To paraphrase Roger Waters of Pink Floyd fame, all in all the Greek election just looks like another brick in the wall as far as market action is concerned. So it seems likely that the eurozone will continue muddling along towards greater fiscal union, with interest rate cuts and increased money printing from the European Central Bank to sweeten the PIIGS’ austerity diet. When push comes to shove, the people of the eurozone periphery want to stay in the euro more than they want to reject Brussels’ austerity drive.
If (and it’s a big if) we get some relative stability in the eurozone as a result of this election, we could see attention start to focus on debt and deficit problems elsewhere.
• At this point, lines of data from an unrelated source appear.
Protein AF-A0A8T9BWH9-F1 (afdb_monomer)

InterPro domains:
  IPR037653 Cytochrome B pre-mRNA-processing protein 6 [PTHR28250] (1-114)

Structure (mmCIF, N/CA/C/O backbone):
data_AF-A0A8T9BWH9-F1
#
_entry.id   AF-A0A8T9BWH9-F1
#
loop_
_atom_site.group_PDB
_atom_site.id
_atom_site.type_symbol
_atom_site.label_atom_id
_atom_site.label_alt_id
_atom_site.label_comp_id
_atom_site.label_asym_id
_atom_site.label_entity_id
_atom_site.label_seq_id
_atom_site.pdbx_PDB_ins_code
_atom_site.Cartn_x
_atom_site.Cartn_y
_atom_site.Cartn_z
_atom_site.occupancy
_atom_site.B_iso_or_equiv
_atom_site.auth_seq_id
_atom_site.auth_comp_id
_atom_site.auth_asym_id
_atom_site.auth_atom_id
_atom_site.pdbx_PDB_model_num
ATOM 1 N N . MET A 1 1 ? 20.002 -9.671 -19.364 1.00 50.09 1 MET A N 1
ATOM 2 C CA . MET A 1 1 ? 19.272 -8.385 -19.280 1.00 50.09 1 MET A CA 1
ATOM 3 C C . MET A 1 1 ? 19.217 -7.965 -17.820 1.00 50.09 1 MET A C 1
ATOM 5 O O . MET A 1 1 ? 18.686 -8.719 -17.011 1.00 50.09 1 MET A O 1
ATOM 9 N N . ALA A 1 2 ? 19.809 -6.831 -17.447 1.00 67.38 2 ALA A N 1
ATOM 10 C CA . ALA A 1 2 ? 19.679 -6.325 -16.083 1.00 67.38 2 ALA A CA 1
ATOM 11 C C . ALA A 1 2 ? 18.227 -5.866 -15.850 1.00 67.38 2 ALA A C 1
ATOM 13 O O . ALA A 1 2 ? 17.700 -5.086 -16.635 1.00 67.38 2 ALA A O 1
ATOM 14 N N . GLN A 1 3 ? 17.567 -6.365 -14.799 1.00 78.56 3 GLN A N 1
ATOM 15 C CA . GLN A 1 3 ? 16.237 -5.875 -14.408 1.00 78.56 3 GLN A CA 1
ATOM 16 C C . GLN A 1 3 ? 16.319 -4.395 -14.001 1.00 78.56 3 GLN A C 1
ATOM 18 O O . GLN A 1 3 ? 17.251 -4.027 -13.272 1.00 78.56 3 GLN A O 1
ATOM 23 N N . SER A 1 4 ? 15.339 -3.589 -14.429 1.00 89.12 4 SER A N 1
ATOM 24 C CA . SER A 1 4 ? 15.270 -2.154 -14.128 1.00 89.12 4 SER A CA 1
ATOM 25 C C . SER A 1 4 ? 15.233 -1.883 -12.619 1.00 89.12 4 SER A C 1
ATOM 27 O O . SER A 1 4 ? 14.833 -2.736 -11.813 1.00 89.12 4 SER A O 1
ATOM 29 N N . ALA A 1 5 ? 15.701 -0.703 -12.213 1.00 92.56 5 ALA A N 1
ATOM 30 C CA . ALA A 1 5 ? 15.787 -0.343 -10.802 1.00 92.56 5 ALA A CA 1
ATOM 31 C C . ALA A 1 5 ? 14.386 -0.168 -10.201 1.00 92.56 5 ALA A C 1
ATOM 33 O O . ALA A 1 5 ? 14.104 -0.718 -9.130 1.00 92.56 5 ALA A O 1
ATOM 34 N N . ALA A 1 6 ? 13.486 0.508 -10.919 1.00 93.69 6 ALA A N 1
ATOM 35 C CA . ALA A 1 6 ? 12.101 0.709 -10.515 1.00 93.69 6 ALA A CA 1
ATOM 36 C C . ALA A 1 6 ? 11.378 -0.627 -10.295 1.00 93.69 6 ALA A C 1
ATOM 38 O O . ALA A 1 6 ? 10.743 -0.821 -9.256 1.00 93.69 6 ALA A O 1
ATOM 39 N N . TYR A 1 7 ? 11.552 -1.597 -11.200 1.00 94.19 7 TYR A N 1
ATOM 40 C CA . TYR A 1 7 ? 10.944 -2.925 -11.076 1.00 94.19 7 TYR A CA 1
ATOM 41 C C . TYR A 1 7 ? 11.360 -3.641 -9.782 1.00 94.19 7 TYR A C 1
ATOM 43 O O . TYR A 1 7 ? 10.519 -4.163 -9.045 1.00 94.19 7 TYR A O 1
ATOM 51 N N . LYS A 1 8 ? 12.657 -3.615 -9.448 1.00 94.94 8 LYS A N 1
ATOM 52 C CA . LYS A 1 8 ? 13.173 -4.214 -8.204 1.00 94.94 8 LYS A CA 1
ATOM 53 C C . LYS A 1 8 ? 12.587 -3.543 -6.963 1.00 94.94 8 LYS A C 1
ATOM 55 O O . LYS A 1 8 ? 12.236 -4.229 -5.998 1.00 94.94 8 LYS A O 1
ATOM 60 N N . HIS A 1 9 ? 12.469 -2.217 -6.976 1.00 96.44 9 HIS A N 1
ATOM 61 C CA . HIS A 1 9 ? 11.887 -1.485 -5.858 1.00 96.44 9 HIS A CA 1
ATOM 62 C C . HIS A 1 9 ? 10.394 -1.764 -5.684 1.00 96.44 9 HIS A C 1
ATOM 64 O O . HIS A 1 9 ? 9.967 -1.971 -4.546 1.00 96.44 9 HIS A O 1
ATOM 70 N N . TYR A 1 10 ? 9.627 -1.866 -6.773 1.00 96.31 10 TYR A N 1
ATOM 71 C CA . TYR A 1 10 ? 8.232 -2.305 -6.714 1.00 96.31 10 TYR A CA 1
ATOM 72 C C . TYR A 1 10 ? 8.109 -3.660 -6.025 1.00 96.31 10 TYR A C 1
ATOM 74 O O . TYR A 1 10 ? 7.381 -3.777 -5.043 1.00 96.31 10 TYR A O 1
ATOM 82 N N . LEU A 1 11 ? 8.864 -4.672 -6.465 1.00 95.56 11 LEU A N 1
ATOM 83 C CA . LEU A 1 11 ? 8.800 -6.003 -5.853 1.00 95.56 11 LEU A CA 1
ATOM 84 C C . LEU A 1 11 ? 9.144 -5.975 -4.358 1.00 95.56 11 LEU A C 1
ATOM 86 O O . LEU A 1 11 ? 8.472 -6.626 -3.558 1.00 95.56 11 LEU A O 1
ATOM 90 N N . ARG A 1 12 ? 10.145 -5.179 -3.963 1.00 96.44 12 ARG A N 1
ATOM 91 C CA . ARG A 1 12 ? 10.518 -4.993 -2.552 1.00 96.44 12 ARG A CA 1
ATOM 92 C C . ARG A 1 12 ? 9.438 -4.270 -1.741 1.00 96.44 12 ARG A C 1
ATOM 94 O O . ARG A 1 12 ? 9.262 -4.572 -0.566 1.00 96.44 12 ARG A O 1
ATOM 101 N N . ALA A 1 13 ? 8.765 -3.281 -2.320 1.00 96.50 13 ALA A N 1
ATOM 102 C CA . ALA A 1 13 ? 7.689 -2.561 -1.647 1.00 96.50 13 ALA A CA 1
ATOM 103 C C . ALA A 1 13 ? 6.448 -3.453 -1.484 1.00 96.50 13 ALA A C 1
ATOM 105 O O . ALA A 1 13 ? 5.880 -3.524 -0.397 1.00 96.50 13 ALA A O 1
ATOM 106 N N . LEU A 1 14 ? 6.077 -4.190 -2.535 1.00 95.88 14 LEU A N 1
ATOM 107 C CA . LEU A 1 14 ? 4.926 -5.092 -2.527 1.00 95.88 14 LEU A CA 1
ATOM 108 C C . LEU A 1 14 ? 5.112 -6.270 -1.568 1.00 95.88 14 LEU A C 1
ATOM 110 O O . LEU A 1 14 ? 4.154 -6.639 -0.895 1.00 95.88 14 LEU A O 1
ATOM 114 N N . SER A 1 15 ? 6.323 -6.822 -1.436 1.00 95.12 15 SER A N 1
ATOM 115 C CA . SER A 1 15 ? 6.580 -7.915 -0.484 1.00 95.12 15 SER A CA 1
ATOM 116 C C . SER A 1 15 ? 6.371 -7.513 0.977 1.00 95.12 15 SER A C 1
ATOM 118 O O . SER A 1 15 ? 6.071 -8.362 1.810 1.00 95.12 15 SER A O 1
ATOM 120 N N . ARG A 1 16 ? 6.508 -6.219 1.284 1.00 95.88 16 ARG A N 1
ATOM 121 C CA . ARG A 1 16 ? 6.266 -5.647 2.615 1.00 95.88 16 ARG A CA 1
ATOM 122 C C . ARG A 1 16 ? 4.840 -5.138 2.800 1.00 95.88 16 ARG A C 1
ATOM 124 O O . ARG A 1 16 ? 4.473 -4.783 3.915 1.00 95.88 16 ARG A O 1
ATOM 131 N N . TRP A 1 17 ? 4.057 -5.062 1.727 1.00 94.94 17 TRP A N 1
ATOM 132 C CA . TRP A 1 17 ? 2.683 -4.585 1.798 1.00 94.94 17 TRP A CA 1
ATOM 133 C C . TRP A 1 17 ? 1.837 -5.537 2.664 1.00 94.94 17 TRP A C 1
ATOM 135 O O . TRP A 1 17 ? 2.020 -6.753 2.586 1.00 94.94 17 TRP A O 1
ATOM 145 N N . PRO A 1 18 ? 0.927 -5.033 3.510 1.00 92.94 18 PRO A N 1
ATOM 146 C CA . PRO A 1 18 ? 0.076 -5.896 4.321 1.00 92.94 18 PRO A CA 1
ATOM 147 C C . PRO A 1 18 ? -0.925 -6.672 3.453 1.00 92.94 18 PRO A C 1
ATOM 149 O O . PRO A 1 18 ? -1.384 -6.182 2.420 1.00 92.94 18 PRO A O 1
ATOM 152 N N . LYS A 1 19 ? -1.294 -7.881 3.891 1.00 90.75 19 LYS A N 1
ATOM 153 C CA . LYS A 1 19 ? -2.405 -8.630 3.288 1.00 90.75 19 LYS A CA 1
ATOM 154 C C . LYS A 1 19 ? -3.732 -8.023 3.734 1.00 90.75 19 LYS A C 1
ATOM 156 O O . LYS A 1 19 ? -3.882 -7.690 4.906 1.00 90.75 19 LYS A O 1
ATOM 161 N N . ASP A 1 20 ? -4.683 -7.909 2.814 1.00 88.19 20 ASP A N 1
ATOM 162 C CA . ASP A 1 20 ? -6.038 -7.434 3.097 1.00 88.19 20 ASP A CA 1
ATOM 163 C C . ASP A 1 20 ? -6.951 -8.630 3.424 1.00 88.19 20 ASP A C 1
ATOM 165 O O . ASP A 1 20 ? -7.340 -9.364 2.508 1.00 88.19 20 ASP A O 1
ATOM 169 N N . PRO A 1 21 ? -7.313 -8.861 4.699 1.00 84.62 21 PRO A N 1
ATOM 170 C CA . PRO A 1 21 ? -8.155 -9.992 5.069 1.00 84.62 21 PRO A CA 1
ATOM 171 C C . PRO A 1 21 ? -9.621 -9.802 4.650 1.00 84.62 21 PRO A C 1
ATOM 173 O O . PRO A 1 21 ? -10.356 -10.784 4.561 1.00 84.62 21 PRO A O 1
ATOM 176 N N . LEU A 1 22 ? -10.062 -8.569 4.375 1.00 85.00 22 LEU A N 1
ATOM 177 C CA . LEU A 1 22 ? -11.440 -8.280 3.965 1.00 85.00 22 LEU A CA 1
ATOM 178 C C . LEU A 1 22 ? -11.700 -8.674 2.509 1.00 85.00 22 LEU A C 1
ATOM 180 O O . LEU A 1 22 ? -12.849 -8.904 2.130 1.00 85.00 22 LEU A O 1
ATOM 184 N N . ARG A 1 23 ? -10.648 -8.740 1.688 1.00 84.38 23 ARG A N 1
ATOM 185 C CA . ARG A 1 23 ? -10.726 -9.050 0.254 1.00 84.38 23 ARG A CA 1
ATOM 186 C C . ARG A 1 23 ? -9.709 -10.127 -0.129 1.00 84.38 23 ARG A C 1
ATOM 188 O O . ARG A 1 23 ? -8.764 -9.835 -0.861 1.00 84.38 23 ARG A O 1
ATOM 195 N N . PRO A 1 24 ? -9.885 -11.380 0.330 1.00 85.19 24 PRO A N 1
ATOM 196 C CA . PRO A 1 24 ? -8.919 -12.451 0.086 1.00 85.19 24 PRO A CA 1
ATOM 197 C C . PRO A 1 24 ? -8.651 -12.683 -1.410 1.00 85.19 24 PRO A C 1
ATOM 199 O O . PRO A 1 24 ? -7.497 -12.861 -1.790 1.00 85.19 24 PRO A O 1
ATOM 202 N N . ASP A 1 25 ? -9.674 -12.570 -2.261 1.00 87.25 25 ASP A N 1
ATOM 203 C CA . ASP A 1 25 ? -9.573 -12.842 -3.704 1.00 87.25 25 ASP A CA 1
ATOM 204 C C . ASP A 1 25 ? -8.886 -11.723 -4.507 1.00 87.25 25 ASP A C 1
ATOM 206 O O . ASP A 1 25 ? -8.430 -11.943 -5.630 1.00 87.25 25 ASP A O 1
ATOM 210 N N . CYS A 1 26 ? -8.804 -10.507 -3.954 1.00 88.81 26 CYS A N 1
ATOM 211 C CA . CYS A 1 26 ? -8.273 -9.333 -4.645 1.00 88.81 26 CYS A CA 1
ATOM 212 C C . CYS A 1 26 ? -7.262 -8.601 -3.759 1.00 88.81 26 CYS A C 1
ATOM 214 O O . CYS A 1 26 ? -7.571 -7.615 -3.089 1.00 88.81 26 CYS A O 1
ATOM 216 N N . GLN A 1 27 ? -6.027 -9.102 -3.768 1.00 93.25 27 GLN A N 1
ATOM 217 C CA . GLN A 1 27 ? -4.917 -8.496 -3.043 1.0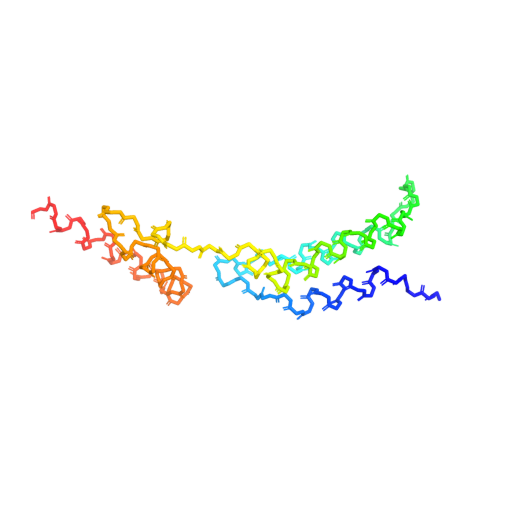0 93.25 27 GLN A CA 1
ATOM 218 C C . GLN A 1 27 ? -4.247 -7.409 -3.883 1.00 93.25 27 GLN A C 1
ATOM 220 O O . GLN A 1 27 ? -3.861 -7.636 -5.032 1.00 93.25 27 GLN A O 1
ATOM 225 N N . PHE A 1 28 ? -4.027 -6.240 -3.278 1.00 93.56 28 PHE A N 1
ATOM 226 C CA . PHE A 1 28 ? -3.336 -5.116 -3.918 1.00 93.56 28 PHE A CA 1
ATOM 227 C C . PHE A 1 28 ? -1.970 -5.518 -4.497 1.00 93.56 28 PHE A C 1
ATOM 229 O O . PHE A 1 28 ? -1.625 -5.133 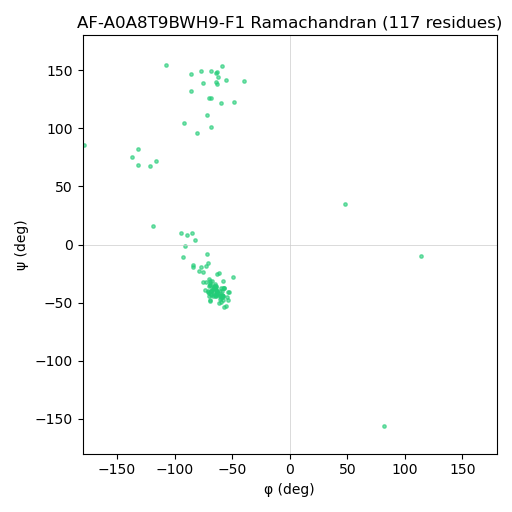-5.613 1.00 93.56 28 PHE A O 1
ATOM 236 N N . GLN A 1 29 ? -1.228 -6.350 -3.762 1.00 94.94 29 GLN A N 1
ATOM 237 C CA . GLN A 1 29 ? 0.076 -6.880 -4.164 1.00 94.94 29 GLN A CA 1
ATOM 238 C C . GLN A 1 29 ? 0.035 -7.549 -5.535 1.00 94.94 29 GLN A C 1
ATOM 240 O O . GLN A 1 29 ? 0.859 -7.254 -6.398 1.00 94.94 29 GLN A O 1
ATOM 245 N N . GLU A 1 30 ? -0.955 -8.412 -5.746 1.00 94.50 30 GLU A N 1
ATOM 246 C CA . GLU A 1 30 ? -1.103 -9.183 -6.974 1.00 94.50 30 GLU A CA 1
ATOM 247 C C . GLU A 1 30 ? -1.516 -8.292 -8.145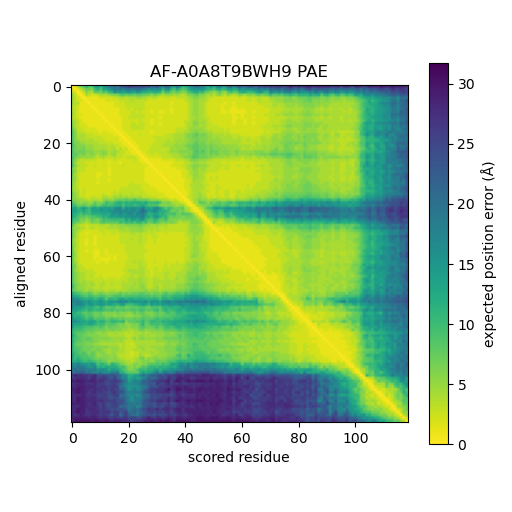 1.00 94.50 30 GLU A C 1
ATOM 249 O O . GLU A 1 30 ? -0.967 -8.407 -9.243 1.00 94.50 30 GLU A O 1
ATOM 254 N N . VAL A 1 31 ? -2.429 -7.347 -7.905 1.00 95.06 31 VAL A N 1
ATOM 255 C CA . VAL A 1 31 ? -2.882 -6.392 -8.926 1.00 95.06 31 VAL A CA 1
ATOM 256 C C . VAL A 1 31 ? -1.720 -5.528 -9.414 1.00 95.06 31 VAL A C 1
ATOM 258 O O . VAL A 1 31 ? -1.483 -5.429 -10.622 1.00 95.06 31 VAL A O 1
ATOM 261 N N . ILE A 1 32 ? -0.956 -4.934 -8.493 1.00 95.00 32 ILE A N 1
ATOM 262 C CA . ILE A 1 32 ? 0.178 -4.083 -8.866 1.00 95.00 32 ILE A CA 1
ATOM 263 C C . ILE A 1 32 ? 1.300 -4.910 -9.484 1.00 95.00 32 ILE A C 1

The United Kingdom continues to skate on thin ice (the country’s total debt as a percentage of GDP, public and private, being the highest of any major economy). Meanwhile the US economy is slowing and Washington looks like it’s heading for more debt ceiling squabbles before November’s elections.
It’s not too late for people to save their financial skins. But it soon will be. Robert Filtzwilson provides an apt quote in a new King World News interview: “A senior officer in the London Fire Rescue Service was quoted as saying, ‘When people die in fires, it is not because of panic, it is more likely to be the lack of panic.’ The reality is that people generally look to their peers, waiting until the group panics, and by then it is too late.”